Unleashing the Potential of Relative Permeability Using Artificial Intelligence
Shah, Abdur Rahman (Schlumberger) | Ghorayeb, Kassem (American University of Beirut) | Mustapha, Hussein (Schlumberger) | Ramatullayev, Samat (Schlumberger) | Droubi, Nour El (Schlumberger) | Kloucha, Chakib Kada (ADNOC)
Abstract One of the most important aspects of any dynamic model is relative permeability. To unlock the potential of large relative permeability data bases, the proposed workflow integrates data analysis, machine learning, and artificial intelligence (AI). The workflow allows for the automated generation of a clean database and a digital twin of relative permeability data. The workflow employs artificial intelligence to identify analogue data from nearby fields by extending the rock typing scheme across multiple fields for the same formation. We created a fully integrated and intelligent tool for extracting SCAL data from laboratory reports, then processing and modeling the data using AI and automation. After the endpoints and Corey coefficients have been extracted, the quality of the relative permeability samples is checked using an automated history match and simulation of core flood experiments. An AI model that has been trained is used to identify analogues for various rock types from other fields that produce from the same formations. Finally, based on the output of the AI model, the relative permeabilities are calculated using data from the same and analog fields. The workflow solution offers a solid and well-integrated methodology for creating a clean database for relative permeability. The workflow made it possible to create a digital twin of the relative permeability data using the Corey and LET methods in a systematic manner. The simulation runs were designed so that the pressure measurements are history matched with the adjustment and refinement of the relative permeability curve. The AI workflow enabled us to realize the full potential of the massive database of relative permeability samples from various fields. To ensure utilization in the dynamic model, high, mid, and low cases were created in a robust manner.
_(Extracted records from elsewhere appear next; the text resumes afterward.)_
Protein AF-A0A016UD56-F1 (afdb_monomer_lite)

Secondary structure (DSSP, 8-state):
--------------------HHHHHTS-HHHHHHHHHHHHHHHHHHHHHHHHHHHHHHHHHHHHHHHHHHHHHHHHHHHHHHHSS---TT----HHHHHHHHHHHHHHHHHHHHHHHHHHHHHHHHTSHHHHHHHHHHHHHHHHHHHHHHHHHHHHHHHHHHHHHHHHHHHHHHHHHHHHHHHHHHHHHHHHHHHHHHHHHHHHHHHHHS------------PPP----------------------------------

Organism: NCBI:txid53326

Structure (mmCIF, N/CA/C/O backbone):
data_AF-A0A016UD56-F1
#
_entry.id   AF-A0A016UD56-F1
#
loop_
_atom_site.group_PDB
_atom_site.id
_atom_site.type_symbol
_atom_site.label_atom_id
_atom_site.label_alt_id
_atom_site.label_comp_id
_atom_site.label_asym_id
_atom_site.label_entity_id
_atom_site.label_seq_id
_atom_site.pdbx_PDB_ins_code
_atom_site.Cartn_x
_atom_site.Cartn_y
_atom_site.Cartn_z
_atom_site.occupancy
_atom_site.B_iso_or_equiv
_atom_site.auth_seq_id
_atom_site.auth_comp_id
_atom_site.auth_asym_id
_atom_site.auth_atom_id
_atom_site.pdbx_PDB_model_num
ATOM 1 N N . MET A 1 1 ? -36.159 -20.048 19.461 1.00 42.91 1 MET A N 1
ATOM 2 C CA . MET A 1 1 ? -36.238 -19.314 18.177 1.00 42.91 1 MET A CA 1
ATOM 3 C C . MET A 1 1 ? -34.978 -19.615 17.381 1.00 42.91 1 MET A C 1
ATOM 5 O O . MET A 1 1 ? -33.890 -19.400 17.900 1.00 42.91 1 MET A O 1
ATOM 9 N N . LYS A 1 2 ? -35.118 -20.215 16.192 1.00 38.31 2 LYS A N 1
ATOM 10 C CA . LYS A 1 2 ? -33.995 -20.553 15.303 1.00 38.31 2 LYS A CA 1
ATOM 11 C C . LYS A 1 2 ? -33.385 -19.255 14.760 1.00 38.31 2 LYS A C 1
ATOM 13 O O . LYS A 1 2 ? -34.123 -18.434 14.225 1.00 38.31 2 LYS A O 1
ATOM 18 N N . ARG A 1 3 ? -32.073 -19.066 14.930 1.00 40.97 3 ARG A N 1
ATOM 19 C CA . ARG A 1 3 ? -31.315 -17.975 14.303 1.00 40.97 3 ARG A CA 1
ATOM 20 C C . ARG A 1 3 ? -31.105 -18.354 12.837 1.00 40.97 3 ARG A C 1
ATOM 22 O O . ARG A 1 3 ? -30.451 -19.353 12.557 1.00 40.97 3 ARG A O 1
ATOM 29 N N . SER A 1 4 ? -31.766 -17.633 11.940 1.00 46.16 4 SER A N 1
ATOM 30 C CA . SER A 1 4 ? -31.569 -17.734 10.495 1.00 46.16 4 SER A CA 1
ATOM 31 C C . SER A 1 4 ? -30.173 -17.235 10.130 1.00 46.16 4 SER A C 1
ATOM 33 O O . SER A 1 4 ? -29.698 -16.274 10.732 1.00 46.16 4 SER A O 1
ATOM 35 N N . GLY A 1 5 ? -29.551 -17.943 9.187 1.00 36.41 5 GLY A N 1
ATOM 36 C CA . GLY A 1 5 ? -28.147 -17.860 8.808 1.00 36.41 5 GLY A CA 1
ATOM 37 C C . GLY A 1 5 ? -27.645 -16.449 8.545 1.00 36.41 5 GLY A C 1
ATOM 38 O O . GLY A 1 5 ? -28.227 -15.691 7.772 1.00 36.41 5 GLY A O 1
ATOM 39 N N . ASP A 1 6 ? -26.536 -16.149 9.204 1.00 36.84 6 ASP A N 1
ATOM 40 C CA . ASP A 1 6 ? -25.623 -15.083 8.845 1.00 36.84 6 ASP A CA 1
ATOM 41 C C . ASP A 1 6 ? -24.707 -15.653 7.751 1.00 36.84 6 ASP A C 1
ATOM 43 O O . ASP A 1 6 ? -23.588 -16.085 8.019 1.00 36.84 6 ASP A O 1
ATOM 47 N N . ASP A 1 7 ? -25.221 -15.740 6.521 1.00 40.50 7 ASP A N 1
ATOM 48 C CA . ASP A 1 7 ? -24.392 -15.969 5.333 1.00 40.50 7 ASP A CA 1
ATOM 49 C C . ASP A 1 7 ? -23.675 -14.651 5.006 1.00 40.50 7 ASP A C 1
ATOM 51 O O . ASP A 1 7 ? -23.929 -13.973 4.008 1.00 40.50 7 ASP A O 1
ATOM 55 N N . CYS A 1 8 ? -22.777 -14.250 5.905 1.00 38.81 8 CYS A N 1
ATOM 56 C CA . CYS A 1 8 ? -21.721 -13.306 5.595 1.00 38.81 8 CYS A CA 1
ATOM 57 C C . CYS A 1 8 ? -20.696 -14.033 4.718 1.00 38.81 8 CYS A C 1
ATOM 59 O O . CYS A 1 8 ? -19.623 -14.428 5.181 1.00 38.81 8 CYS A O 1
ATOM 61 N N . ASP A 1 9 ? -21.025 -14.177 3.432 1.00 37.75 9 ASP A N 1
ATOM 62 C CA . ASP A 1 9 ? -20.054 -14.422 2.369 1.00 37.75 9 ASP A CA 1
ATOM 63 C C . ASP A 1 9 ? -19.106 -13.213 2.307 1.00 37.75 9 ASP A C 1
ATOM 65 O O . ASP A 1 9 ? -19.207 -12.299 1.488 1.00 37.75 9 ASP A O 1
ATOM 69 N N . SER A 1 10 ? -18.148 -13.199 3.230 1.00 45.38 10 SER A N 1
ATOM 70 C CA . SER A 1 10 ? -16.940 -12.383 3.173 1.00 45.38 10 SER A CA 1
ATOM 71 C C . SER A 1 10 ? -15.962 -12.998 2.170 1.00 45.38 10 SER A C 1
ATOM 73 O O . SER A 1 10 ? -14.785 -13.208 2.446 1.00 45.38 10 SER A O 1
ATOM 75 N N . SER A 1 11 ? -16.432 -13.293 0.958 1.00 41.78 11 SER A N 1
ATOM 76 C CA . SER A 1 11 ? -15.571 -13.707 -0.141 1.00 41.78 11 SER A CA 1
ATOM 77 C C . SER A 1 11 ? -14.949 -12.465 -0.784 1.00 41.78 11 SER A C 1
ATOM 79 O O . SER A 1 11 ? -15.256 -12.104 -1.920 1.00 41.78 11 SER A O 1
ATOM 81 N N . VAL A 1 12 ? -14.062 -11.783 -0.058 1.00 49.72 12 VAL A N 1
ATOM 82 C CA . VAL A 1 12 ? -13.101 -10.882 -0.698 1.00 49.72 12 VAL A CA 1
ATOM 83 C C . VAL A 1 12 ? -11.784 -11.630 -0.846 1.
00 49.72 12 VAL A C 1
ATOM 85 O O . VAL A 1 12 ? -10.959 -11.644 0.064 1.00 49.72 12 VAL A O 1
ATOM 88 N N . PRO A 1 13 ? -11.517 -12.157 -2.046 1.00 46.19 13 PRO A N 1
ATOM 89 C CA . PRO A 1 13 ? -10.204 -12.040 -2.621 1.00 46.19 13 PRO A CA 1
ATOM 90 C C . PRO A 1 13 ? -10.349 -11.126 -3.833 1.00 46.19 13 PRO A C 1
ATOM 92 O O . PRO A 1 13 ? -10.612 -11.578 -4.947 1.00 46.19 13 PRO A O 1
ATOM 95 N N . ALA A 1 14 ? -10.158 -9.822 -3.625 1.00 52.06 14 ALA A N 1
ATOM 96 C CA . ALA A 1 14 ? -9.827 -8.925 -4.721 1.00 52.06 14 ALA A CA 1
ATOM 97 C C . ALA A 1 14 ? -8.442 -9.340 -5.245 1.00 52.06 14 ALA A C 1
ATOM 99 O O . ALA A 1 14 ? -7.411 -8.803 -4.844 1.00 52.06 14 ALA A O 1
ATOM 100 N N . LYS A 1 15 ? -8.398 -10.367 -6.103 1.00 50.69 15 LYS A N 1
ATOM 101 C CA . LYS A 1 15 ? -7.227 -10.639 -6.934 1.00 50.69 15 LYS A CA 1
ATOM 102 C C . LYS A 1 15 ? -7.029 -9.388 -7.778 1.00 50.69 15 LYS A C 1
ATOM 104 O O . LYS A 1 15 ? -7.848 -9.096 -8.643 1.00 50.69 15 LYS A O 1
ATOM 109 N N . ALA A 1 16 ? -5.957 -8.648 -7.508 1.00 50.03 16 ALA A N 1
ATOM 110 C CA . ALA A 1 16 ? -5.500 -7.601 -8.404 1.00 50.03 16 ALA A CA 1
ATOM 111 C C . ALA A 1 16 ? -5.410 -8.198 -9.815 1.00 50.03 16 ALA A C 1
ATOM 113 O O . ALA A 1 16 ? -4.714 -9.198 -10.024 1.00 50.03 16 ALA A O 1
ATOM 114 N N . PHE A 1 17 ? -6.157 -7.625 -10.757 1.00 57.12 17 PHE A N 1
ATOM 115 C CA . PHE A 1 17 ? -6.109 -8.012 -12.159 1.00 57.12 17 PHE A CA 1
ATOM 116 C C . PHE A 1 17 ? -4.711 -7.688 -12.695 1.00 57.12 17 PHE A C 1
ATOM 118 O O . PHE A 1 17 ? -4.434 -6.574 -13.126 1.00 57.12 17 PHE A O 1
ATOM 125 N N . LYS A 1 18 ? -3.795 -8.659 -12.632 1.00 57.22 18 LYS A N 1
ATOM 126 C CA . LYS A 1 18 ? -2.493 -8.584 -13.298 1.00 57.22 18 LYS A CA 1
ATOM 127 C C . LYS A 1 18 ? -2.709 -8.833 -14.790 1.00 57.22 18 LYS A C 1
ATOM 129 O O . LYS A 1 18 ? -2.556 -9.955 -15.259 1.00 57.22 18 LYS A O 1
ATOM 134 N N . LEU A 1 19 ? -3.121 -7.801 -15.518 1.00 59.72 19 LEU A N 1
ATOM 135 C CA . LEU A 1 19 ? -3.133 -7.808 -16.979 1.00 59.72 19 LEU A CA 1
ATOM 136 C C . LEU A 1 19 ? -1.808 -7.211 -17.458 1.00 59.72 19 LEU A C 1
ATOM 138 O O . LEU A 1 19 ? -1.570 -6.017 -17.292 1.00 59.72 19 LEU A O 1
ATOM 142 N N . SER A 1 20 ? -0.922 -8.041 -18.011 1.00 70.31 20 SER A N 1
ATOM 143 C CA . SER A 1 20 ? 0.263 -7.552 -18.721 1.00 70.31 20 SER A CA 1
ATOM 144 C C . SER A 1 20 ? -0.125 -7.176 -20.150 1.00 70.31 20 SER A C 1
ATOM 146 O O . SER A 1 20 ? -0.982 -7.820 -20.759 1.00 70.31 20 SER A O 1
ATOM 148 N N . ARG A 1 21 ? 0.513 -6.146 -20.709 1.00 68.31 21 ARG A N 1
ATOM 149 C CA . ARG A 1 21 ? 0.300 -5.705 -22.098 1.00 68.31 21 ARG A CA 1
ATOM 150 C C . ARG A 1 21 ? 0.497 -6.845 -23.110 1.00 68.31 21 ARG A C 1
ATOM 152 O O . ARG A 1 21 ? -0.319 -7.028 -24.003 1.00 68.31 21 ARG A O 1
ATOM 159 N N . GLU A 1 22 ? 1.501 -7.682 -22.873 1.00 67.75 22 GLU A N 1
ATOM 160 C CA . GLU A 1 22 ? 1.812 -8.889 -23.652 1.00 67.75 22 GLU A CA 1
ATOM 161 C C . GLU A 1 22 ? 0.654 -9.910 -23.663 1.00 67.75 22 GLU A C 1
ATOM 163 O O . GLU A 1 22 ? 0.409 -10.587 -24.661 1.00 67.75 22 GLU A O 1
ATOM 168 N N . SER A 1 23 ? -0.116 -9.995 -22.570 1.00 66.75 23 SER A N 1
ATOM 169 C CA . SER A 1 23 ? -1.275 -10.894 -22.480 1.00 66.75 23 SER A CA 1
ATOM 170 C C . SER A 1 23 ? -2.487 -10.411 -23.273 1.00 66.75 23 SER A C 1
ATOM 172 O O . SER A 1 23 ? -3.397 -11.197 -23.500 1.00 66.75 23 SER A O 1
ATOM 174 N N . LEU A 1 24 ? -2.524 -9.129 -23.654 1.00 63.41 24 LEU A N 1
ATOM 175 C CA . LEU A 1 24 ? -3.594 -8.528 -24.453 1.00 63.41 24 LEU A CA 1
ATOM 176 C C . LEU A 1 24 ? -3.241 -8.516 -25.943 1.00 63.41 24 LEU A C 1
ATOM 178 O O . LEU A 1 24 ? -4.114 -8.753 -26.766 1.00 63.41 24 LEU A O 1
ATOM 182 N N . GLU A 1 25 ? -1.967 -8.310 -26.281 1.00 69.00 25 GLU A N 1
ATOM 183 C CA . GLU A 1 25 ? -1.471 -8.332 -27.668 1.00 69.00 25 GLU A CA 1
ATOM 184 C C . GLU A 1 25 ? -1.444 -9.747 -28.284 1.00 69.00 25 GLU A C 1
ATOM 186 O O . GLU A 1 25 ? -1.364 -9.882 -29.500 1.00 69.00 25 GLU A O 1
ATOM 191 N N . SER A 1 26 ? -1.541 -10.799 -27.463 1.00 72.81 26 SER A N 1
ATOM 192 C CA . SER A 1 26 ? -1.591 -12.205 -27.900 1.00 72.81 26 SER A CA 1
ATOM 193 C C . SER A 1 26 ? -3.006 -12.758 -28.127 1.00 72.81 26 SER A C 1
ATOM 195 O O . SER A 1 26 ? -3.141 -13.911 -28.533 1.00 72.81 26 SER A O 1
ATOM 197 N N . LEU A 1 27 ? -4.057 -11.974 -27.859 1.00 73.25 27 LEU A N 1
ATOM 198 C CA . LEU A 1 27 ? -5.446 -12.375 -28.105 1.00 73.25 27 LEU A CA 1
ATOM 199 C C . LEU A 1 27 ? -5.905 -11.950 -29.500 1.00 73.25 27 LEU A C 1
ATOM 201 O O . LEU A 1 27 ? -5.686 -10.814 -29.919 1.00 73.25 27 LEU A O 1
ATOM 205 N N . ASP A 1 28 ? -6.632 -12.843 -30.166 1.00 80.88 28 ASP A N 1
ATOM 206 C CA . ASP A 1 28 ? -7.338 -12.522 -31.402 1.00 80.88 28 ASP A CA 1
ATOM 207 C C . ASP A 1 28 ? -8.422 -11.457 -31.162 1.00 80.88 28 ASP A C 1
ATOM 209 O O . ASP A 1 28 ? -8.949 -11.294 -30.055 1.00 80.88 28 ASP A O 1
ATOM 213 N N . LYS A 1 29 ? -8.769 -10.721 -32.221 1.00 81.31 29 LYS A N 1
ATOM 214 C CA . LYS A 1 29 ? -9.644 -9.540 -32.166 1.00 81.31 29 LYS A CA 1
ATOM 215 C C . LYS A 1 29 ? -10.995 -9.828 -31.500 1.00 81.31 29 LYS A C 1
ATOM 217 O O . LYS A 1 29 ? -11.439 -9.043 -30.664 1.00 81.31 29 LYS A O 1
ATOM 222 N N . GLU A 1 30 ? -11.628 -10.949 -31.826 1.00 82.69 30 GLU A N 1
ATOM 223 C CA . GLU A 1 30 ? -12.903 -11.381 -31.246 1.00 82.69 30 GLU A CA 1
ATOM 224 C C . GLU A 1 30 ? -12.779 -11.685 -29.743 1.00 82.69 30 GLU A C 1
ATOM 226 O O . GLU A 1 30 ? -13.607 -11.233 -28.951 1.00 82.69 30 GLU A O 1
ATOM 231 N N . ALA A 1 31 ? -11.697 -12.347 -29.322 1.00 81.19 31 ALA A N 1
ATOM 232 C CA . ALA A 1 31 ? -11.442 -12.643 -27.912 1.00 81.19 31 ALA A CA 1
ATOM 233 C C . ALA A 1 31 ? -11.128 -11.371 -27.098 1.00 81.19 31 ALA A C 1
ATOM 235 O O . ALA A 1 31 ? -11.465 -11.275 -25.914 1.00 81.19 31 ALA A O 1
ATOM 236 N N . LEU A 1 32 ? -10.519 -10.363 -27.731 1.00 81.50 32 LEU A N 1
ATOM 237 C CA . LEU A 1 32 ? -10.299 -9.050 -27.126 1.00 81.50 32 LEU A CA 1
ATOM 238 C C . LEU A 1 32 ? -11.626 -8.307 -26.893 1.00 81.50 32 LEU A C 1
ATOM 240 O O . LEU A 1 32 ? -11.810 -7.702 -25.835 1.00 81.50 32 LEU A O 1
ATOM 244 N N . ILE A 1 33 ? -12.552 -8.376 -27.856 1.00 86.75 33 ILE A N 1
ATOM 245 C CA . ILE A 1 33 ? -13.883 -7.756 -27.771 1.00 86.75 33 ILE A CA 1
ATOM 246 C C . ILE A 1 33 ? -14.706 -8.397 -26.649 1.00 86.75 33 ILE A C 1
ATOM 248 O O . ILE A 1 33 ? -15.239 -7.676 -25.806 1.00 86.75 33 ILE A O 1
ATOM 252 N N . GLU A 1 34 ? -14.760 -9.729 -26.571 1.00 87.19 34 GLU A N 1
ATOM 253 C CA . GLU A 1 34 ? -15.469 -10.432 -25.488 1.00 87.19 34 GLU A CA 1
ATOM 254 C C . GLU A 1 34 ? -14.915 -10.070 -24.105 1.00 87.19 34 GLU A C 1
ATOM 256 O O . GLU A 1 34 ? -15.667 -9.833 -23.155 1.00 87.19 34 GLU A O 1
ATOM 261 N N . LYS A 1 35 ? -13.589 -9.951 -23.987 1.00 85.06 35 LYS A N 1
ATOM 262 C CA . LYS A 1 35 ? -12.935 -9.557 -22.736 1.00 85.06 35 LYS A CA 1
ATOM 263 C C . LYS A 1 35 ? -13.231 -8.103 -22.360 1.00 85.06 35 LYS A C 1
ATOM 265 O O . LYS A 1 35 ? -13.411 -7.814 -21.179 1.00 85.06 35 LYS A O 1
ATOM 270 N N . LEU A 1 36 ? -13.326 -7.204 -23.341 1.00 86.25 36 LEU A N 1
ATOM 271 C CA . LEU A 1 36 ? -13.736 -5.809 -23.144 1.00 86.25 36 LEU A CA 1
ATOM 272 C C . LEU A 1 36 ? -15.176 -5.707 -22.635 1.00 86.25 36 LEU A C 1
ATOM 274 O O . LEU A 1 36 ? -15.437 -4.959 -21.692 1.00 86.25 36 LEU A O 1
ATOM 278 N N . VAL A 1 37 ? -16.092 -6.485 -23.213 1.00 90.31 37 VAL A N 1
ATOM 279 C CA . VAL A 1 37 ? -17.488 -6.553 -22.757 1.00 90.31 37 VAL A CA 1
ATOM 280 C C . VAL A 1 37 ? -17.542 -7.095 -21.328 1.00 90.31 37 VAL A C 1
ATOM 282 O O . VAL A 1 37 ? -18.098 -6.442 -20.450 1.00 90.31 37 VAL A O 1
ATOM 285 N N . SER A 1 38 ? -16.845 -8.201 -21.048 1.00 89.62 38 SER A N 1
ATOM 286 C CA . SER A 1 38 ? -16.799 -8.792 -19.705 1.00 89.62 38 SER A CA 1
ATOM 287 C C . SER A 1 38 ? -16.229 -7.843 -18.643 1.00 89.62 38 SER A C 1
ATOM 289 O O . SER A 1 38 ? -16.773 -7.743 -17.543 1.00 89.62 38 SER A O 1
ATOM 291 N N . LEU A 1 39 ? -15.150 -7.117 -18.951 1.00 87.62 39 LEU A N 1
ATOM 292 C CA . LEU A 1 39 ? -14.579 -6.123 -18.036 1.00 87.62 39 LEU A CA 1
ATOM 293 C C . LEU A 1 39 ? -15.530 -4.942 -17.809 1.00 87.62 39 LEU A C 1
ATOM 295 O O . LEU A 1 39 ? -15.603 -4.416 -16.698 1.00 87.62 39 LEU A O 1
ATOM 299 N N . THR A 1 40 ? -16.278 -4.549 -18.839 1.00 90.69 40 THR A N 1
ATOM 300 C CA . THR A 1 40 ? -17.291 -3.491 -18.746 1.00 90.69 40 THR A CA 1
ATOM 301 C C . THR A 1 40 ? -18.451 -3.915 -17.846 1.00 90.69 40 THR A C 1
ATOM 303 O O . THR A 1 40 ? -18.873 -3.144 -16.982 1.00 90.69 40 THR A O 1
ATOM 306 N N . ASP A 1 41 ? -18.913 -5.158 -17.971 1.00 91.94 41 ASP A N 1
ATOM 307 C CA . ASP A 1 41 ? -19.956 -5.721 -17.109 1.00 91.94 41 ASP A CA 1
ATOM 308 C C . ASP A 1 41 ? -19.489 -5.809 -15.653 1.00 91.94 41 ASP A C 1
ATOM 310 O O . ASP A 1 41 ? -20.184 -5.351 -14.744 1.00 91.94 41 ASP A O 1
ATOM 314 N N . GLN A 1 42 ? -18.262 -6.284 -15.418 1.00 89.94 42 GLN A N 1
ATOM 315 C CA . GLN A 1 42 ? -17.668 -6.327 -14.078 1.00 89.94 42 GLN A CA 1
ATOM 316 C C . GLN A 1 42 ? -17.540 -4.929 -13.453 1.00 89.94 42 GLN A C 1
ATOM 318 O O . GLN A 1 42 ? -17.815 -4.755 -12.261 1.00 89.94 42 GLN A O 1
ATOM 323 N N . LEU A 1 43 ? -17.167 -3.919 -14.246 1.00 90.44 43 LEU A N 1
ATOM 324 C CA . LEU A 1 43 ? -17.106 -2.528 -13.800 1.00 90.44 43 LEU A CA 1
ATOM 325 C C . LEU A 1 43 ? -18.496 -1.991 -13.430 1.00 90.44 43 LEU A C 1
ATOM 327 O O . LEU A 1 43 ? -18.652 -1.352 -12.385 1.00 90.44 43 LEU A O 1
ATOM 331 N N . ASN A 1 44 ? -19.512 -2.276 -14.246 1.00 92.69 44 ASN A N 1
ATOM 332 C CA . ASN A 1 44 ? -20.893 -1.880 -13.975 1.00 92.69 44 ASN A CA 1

The workflow solution employs artificial intelligence models to identify rock typing analogues from the same formation across multiple fields. The AI-generated analogues, combined with a robust workflow for quickly QC’ing the relative permeability data, allow for the creation of a fully integrated relative permeability database. The proposed solution is agile and scalable, and it can adapt to any data and be applied to any field.
- Geophysics > Time-Lapse Surveying > Time-Lapse Seismic Surveying (0.47)
- Geophysics > Seismic Surveying (0.47)
- North America > United States > Texas > Permian Basin > Midland Basin > Good Field (0.89)
- North America > United States > Texas > Fort Worth Basin > Fair Field (0.89)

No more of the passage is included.